Poster presentation
170
MULTIFUNCTIONAL POLYSACCHARIDE HYDROGELS FOR
WOUND HEALING
A.A. Boydedayev
1
, B.I. Muhitdinov
1,2
, D.M. Amonova
1
, A.S. Turaev
1
, Y.Huang
2
,
I.Y. Mexmonov
1
, B.A. Sindarov
1
, M.O. Kalonova
1,3
, L.U. Makhmudov
1
,
H. Wang
2
1) Institute of Bioorganic Chemistry, Uzbekistan Academy of Sciences, Mirzo Ulugbek
St. 83, 100125 Tashkent, Uzbekistan
2) Shanghai Institute of Materia Medica, Chinese Academy of Sciences, 501 Hai Ke
Road, 201203 Shanghai, China
3) National University of Uzbekistan, 4 University St. 4, 100174 Tashkent, Uzbekistan
The wound healing processes include complex biological and physiological
mechanisms such as hemostasis,
inflammation, proliferation, and remodeling. Wound
healing is frequently considered a serious social problem in burned and diabetic patients
especially. However, there are very limited therapeutic materials in use and thus
effective wound-healing materials are still have been required. Polysaccharides usually
are considered suitable biopolymers for developing wound healing materials with their
unique biocompatibility, biodegradability, and high
water uptake and retention
properties. Among others, hyaluronic acid is a structural and functional biopolymer,
largely presents in pericellular coatings and extracellular matrix,
an important ingredient
of almost all tissue, and plays an important role in wound healing.

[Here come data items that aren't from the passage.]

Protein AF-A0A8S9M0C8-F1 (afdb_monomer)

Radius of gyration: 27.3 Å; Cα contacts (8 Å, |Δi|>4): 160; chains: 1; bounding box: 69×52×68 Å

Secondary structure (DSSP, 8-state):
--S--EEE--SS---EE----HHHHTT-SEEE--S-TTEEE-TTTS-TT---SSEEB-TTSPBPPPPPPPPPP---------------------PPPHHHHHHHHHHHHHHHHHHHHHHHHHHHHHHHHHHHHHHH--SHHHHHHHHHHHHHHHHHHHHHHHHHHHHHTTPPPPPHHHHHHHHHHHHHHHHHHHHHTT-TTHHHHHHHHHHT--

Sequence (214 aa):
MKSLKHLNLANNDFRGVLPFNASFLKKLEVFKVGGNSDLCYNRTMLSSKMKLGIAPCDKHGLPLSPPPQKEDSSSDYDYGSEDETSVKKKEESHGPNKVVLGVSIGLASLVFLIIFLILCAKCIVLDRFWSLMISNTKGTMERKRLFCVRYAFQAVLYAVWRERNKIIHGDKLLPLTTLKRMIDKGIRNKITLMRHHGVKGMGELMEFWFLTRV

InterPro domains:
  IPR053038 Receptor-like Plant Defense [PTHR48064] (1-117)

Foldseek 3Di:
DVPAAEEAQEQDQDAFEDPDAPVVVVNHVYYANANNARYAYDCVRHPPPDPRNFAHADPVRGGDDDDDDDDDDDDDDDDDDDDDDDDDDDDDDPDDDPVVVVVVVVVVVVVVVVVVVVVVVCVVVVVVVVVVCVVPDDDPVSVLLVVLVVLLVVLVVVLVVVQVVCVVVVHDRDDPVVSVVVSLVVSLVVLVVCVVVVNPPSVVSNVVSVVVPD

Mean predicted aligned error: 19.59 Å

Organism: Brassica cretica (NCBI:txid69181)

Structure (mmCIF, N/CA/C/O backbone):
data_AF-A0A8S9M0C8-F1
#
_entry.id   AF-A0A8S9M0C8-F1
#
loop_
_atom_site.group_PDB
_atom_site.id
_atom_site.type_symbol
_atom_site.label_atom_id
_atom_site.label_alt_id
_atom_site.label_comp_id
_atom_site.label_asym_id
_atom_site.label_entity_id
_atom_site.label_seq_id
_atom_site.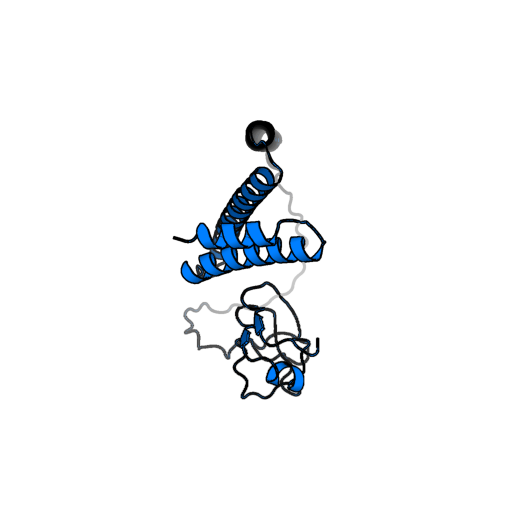pdbx_PDB_ins_code
_atom_site.Cartn_x
_atom_site.Cartn_y
_atom_site.Cartn_z
_atom_site.occupancy
_atom_site.B_iso_or_equiv
_atom_site.auth_seq_id
_atom_site.auth_comp_id
_atom_site.auth_asym_id
_atom_site.auth_atom_id
_atom_site.pdbx_PDB_model_num
ATOM 1 N N . MET A 1 1 ? -14.789 -16.484 7.179 1.00 60.12 1 MET A N 1
ATOM 2 C CA . MET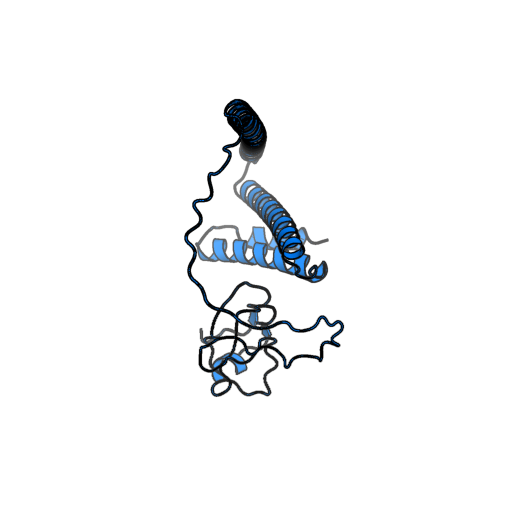 A 1 1 ? -15.287 -15.148 6.767 1.00 60.12 1 MET A CA 1
ATOM 3 C C . MET A 1 1 ? -16.728 -15.261 6.255 1.00 60.12 1 MET A C 1
ATOM 5 O O . MET A 1 1 ? -16.923 -15.437 5.061 1.00 60.12 1 MET A O 1
ATOM 9 N N . LYS A 1 2 ? -17.748 -15.255 7.131 1.00 69.94 2 LYS A N 1
ATOM 10 C CA . LYS A 1 2 ? -19.152 -15.509 6.722 1.00 69.94 2 LYS A CA 1
ATOM 11 C C . LYS A 1 2 ? -19.937 -14.243 6.320 1.00 69.94 2 LYS A C 1
ATOM 13 O O . LYS A 1 2 ? -20.946 -14.375 5.643 1.00 69.94 2 LYS A O 1
ATOM 18 N N . SER A 1 3 ? -19.456 -13.049 6.680 1.00 81.75 3 SER A N 1
ATOM 19 C CA . SER A 1 3 ? -20.128 -11.750 6.471 1.00 81.75 3 SER A CA 1
ATOM 20 C C . SER A 1 3 ? -19.401 -10.794 5.509 1.00 81.75 3 SER A C 1
ATOM 22 O O . SER A 1 3 ? -19.760 -9.623 5.410 1.00 81.75 3 SER A O 1
ATOM 24 N N . LEU A 1 4 ? -18.352 -11.253 4.815 1.00 87.31 4 LEU A N 1
ATOM 25 C CA . LEU A 1 4 ? -17.565 -10.396 3.925 1.00 87.31 4 LEU A CA 1
ATOM 26 C C . LEU A 1 4 ? -18.363 -10.077 2.650 1.00 87.31 4 LEU A C 1
ATOM 28 O O . LEU A 1 4 ? -18.766 -10.997 1.945 1.00 87.31 4 LEU A O 1
ATOM 32 N N . LYS A 1 5 ? -18.558 -8.785 2.359 1.00 88.75 5 LYS A N 1
ATOM 33 C CA . LYS A 1 5 ? -19.290 -8.288 1.175 1.00 88.75 5 LYS A CA 1
ATOM 34 C C . LYS A 1 5 ? -18.397 -7.602 0.140 1.00 88.75 5 LYS A C 1
ATOM 36 O O . LYS A 1 5 ? -18.662 -7.667 -1.052 1.00 88.75 5 LYS A O 1
ATOM 41 N N . HIS A 1 6 ? -17.320 -6.963 0.589 1.00 90.25 6 HIS A N 1
ATOM 42 C CA . HIS A 1 6 ? -16.427 -6.171 -0.253 1.00 90.25 6 HIS A CA 1
ATOM 43 C C . HIS A 1 6 ? -14.994 -6.674 -0.087 1.00 90.25 6 HIS A C 1
ATOM 45 O O . HIS A 1 6 ? -14.434 -6.605 1.006 1.00 90.25 6 HIS A O 1
ATOM 51 N N . LEU A 1 7 ? -14.389 -7.167 -1.165 1.00 89.88 7 LEU A N 1
ATOM 52 C CA . LEU A 1 7 ? -13.021 -7.675 -1.178 1.00 89.88 7 LEU A CA 1
ATOM 53 C C . LEU A 1 7 ? -12.271 -7.131 -2.395 1.00 89.88 7 LEU A C 1
ATOM 55 O O . LEU A 1 7 ? -12.587 -7.424 -3.545 1.00 89.88 7 LEU A O 1
ATOM 59 N N . ASN A 1 8 ? -11.244 -6.325 -2.145 1.00 90.31 8 ASN A N 1
ATOM 60 C CA . ASN A 1 8 ? -10.435 -5.720 -3.195 1.00 90.31 8 ASN A CA 1
ATOM 61 C C . ASN A 1 8 ? -8.967 -6.122 -3.014 1.00 90.31 8 ASN A C 1
ATOM 63 O O . ASN A 1 8 ? -8.265 -5.557 -2.178 1.00 90.31 8 ASN A O 1
ATOM 67 N N . LEU A 1 9 ? -8.516 -7.053 -3.845 1.00 91.00 9 LEU A N 1
ATOM 68 C CA . LEU A 1 9 ? -7.155 -7.580 -3.953 1.00 91.00 9 LEU A CA 1
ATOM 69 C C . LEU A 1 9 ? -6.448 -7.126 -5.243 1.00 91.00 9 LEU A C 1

In this study, hyaluronic acid hydrogels containing the chitosan oligosaccharide and
β-glucan polysaccharide were developed. The hydrogel formulation was structured by
crosslinking the polysaccharide chains with chitosan oligosaccharides. The hydrogels
prepared were structurally
analyzed with IR spectroscopy, differential scanning
calorimetry (DSC), and SEM observation methods. The wound-healing activities of the
samples were studied dorsal wound rat model.
In the IR spectra of the hydrogel samples changes in the peaks from amide (I/II/III)
were observed at 1310-1558 cm
-1
, confirming the crosslinked structure of the samples.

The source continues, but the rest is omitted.